In an earnings report, Meta said they expect Reality Labs’ operating losses to widen in 2023. This statement concerned many shareholders. The company continues to spend regardless as it builds the meta version, but offers no estimate of when the project will turn a profit.

Meta relies primarily on advertising revenue and has not found a secondary source of revenue. If sales are down, the company will have to make some tough decisions.

Also discouraging investors is that sales of the Quest VR headset have slowed. Reality Labs’ third-quarter revenue was down 49% due to lower sales of the Quest 2. This calls into question why Meta is releasing a new version of the headset, the Quest Pro, in 2023.

Meta is not alone in its losses. Almost every major technology company has experienced a loss in revenue and value since the Federal Reserve began raising the federal funds rate.

Nor is the company alone in laying off staff and implementing hiring freezes in response to financial pressures. What is different is the fact that Meta is not withdrawing funding from its metaverse project.

In contrast, other tech companies such as Amazon are backing away from projects that don’t show signs of profitability soon.

Meta forward

To date, Mr. Zuckerberg has expressed his unwavering support for the metaverse. He believes the virtual reality universe is the next “big thing” in connecting people in a way Facebook never could.

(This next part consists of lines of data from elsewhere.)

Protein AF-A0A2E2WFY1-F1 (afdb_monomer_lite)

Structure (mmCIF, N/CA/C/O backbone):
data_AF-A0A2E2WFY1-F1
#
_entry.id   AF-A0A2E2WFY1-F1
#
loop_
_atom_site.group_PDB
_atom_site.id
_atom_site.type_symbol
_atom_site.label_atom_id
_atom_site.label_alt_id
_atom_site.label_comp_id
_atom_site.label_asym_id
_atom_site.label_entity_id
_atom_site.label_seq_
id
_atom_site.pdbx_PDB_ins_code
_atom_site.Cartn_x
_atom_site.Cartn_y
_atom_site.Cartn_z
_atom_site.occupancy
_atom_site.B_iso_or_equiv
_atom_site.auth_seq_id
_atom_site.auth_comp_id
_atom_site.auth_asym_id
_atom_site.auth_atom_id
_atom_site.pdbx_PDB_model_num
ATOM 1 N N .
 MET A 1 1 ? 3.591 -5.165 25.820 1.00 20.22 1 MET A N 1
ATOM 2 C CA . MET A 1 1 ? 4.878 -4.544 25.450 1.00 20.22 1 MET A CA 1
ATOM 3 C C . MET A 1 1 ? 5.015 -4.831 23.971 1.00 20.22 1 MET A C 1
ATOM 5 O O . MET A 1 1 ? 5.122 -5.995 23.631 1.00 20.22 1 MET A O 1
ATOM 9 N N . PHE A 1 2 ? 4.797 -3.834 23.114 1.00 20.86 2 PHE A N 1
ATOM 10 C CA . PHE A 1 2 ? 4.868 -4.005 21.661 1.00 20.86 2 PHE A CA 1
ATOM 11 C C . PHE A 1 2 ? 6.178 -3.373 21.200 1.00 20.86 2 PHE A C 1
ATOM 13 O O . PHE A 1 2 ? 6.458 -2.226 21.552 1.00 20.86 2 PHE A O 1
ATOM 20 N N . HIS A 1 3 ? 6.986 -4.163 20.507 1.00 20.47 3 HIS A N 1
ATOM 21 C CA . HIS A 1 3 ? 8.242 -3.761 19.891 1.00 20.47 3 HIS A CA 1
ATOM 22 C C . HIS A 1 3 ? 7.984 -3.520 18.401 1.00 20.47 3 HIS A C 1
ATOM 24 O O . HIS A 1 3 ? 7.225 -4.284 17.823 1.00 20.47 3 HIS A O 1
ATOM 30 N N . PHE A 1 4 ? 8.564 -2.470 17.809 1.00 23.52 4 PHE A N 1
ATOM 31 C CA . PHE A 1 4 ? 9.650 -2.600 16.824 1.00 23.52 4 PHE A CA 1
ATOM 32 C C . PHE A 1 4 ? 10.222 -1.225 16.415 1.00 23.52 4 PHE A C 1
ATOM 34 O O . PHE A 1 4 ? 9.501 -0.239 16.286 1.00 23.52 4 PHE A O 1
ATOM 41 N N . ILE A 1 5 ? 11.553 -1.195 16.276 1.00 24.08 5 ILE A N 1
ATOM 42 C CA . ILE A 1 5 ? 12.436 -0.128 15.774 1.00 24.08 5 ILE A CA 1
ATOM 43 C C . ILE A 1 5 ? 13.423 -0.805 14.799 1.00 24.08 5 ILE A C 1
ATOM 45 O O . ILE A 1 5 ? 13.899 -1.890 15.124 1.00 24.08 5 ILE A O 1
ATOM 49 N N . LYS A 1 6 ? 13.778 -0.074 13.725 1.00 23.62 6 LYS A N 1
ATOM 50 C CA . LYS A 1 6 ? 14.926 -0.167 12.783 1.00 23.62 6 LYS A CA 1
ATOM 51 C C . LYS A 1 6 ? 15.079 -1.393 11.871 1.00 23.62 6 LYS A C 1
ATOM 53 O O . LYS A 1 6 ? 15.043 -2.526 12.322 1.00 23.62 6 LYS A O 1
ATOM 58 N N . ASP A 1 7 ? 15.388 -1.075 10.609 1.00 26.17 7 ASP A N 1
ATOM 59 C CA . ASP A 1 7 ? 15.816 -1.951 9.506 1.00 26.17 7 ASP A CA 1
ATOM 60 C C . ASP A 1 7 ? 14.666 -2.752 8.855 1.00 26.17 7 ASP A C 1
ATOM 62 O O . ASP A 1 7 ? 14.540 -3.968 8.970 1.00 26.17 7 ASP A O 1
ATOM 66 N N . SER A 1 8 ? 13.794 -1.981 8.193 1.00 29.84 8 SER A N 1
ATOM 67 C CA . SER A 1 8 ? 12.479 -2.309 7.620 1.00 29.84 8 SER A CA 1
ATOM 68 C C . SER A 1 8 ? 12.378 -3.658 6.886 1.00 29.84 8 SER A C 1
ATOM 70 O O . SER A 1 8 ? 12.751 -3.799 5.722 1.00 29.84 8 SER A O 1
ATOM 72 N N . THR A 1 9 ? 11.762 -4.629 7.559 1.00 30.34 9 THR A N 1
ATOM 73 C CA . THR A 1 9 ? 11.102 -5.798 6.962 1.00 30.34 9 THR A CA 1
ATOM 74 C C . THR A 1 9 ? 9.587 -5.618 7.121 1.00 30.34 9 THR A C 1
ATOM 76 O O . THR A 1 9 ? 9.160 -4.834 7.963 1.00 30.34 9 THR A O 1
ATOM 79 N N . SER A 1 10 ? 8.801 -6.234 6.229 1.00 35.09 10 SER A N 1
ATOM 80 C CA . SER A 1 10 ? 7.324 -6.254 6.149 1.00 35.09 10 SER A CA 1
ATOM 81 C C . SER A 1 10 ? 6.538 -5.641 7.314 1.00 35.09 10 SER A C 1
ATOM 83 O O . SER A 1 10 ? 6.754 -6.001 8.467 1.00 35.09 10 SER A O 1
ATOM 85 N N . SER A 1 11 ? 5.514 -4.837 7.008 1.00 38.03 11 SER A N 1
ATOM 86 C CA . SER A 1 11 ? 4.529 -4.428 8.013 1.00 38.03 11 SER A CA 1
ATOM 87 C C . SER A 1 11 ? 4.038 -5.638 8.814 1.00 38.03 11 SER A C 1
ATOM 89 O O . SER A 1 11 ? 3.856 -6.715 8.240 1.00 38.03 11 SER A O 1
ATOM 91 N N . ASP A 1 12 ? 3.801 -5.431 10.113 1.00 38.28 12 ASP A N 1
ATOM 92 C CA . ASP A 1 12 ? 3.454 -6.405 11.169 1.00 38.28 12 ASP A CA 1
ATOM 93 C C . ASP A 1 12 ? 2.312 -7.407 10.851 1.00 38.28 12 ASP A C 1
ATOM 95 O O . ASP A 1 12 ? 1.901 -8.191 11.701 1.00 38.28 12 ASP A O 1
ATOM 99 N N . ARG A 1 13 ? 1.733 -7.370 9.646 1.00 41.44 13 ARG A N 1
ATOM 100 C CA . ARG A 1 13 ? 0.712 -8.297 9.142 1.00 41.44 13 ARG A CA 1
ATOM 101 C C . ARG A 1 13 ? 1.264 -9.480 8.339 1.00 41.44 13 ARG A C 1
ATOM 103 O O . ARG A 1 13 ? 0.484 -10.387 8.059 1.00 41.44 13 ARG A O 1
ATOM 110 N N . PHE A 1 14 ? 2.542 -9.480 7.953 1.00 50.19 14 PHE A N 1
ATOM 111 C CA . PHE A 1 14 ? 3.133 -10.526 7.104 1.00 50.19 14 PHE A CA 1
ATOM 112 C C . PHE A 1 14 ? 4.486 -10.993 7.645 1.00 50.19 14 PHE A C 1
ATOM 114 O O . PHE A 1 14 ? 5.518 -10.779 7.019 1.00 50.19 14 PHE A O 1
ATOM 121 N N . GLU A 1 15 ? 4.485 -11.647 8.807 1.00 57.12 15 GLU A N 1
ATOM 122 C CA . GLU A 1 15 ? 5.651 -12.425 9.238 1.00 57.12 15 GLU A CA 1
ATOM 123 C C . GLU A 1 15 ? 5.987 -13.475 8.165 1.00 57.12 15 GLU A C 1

During the latest earnings call, Mr. Zuckerberg focused primarily on his vision of the meta version, insisting that it is the future of social media. He mentioned that the number of daily users of all their social media grew to 2.93 billion in the third quarter of 2022.

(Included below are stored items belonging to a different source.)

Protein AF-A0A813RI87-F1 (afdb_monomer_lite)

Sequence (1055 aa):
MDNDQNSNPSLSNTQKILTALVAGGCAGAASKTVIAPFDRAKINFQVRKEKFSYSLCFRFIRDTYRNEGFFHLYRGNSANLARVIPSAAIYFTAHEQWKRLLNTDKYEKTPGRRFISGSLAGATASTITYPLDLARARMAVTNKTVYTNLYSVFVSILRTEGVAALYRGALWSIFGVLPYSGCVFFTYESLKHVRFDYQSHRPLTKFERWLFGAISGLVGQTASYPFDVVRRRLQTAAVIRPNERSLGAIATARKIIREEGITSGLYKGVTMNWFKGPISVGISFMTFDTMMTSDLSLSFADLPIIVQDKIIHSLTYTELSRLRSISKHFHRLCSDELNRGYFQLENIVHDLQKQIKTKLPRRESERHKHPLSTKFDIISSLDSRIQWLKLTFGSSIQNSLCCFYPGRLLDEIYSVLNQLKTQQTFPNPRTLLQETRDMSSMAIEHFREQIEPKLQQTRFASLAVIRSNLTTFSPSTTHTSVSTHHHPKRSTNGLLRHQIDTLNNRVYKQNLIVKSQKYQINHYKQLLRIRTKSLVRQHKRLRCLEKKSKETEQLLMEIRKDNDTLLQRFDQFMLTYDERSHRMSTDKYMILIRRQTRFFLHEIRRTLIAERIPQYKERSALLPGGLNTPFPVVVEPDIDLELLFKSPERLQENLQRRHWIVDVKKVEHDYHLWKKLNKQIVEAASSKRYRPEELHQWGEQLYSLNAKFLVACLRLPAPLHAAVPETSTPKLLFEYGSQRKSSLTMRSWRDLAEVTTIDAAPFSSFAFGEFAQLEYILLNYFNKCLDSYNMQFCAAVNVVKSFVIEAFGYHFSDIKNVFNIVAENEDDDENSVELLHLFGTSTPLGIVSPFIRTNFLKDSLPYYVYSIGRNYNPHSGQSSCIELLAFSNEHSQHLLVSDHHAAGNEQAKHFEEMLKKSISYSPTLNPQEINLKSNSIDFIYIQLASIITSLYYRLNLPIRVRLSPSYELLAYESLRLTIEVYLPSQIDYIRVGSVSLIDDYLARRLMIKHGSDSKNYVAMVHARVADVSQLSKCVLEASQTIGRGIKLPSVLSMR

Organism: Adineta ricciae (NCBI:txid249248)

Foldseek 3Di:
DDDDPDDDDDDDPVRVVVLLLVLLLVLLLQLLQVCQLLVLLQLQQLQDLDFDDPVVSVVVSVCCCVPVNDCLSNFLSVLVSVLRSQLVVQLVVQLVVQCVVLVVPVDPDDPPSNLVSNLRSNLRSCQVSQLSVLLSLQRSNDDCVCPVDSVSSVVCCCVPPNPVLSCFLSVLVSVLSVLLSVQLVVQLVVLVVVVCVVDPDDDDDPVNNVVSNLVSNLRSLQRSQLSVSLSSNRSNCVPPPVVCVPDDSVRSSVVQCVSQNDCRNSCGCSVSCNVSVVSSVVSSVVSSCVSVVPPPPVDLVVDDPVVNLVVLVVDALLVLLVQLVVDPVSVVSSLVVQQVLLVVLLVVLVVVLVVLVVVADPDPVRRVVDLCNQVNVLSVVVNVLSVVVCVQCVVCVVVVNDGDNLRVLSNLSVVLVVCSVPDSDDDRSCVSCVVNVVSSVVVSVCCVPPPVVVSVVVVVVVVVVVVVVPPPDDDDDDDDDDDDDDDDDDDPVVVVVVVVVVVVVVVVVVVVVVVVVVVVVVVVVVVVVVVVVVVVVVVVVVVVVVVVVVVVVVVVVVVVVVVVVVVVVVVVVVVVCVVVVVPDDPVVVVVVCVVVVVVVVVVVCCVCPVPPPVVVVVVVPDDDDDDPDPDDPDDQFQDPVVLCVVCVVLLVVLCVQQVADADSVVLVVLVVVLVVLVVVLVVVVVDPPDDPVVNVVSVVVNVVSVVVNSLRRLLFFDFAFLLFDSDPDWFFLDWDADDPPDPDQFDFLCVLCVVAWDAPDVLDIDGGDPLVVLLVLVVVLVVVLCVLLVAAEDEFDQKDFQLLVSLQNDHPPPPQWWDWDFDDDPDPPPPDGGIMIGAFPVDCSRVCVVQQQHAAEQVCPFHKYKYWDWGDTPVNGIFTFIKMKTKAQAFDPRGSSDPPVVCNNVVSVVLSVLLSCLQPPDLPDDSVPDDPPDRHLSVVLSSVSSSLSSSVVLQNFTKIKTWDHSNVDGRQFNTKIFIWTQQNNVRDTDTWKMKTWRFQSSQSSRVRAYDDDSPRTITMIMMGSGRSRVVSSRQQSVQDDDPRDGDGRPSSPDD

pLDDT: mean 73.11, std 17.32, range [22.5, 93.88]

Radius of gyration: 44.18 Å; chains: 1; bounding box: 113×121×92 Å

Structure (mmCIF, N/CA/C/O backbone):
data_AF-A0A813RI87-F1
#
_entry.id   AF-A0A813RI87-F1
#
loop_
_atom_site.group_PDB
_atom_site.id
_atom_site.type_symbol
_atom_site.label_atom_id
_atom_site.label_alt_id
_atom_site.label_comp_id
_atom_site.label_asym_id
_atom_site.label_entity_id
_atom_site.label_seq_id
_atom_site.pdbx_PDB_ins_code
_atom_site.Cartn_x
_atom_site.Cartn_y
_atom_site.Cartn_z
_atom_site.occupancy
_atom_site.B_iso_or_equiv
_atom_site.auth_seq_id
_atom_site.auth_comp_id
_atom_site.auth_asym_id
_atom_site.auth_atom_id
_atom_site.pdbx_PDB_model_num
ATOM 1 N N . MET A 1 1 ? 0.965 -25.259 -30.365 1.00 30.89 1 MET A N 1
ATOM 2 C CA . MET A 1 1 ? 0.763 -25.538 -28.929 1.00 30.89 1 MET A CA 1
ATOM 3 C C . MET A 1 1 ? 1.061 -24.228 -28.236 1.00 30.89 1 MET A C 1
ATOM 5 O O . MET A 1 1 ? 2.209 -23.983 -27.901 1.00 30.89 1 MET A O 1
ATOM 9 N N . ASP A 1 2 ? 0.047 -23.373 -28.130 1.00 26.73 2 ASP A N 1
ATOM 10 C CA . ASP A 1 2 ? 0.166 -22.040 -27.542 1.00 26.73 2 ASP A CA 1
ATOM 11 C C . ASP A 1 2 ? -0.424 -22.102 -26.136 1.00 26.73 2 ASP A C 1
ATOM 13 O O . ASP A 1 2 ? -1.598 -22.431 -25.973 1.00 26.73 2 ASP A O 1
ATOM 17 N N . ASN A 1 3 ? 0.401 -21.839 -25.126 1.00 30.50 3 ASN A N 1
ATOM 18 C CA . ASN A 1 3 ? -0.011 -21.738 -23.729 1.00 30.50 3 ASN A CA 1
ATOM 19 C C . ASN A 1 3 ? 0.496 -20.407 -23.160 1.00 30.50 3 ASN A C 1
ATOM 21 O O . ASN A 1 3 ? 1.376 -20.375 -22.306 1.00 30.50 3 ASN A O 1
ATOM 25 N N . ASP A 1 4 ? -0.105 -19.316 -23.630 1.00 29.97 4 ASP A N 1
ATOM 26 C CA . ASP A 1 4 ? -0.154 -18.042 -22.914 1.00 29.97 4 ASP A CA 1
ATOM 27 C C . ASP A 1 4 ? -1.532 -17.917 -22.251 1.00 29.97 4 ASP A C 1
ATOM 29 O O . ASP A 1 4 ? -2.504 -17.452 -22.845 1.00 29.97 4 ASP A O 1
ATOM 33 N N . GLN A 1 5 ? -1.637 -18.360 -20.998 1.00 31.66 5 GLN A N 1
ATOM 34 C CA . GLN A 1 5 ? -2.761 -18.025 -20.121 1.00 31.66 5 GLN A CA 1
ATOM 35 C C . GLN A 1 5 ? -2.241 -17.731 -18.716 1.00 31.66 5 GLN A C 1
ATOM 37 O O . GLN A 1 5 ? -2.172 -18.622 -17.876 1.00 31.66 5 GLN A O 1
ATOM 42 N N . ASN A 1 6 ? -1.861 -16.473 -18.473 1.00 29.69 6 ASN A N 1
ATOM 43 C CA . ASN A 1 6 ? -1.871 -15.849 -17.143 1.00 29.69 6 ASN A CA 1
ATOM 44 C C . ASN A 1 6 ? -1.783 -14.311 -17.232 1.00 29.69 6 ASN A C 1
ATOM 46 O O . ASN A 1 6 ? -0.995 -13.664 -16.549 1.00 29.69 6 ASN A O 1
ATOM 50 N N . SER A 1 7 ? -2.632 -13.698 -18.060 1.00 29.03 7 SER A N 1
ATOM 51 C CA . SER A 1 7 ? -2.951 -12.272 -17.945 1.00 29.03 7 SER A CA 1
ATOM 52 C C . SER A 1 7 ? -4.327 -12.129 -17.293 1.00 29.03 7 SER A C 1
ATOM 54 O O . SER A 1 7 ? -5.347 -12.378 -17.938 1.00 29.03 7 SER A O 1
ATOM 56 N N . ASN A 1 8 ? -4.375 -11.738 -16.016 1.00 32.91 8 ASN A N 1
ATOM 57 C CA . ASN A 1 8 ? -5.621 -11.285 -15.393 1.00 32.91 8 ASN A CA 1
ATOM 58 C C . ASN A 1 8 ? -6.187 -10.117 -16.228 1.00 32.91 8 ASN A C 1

The future of Meta is uncertain, especially considering the fact that Mr. Zuckerberg has complete control over Meta. This means that no one can reverse his decision to spend money on his metaverse project, even if it shows no signs of profitability.

Many companies do the opposite and have a separate CEO and executive chairman. Amazon, for example, has Jeff Bezos as executive chairman and Andy Jassy as CEO. Separating roles allows companies to focus more effectively and ensure they remain profitable.

It is important to note that the concept of a virtual reality world was previously tried in a virtual universe known as Second Life, which ultimately failed to gain widespread acceptance and traction.

Another concern about metaverse is that Meta employees are not using it and some users may feel uncomfortable using a VR headset.

Investors interested in adding Meta to their portfolios may be hesitant. Fortunately, can help. Using artificial intelligence (AI), investment suites can help you find the right investments for your goals and risk tolerance.

Bottom Line

Currently, Facebook, Instagram and WhatsApp are still profitable. Their management is stable and risk averse. It is less likely to disrupt a successful business model, even at a loss of revenue.

The wild card in the equation is Mr. Zuckerberg’s spending on meta and how long he can justify that spending. He expects to lose even more money in 2023, but also expects to eventually turn a profit.

Unfortunately, there is no timeline for when this will become profitable for the company. It remains to be seen whether he is right and whether the money spent is worth it. Meanwhile, the stock is down 66% year-to-date. takes the guesswork out of investing.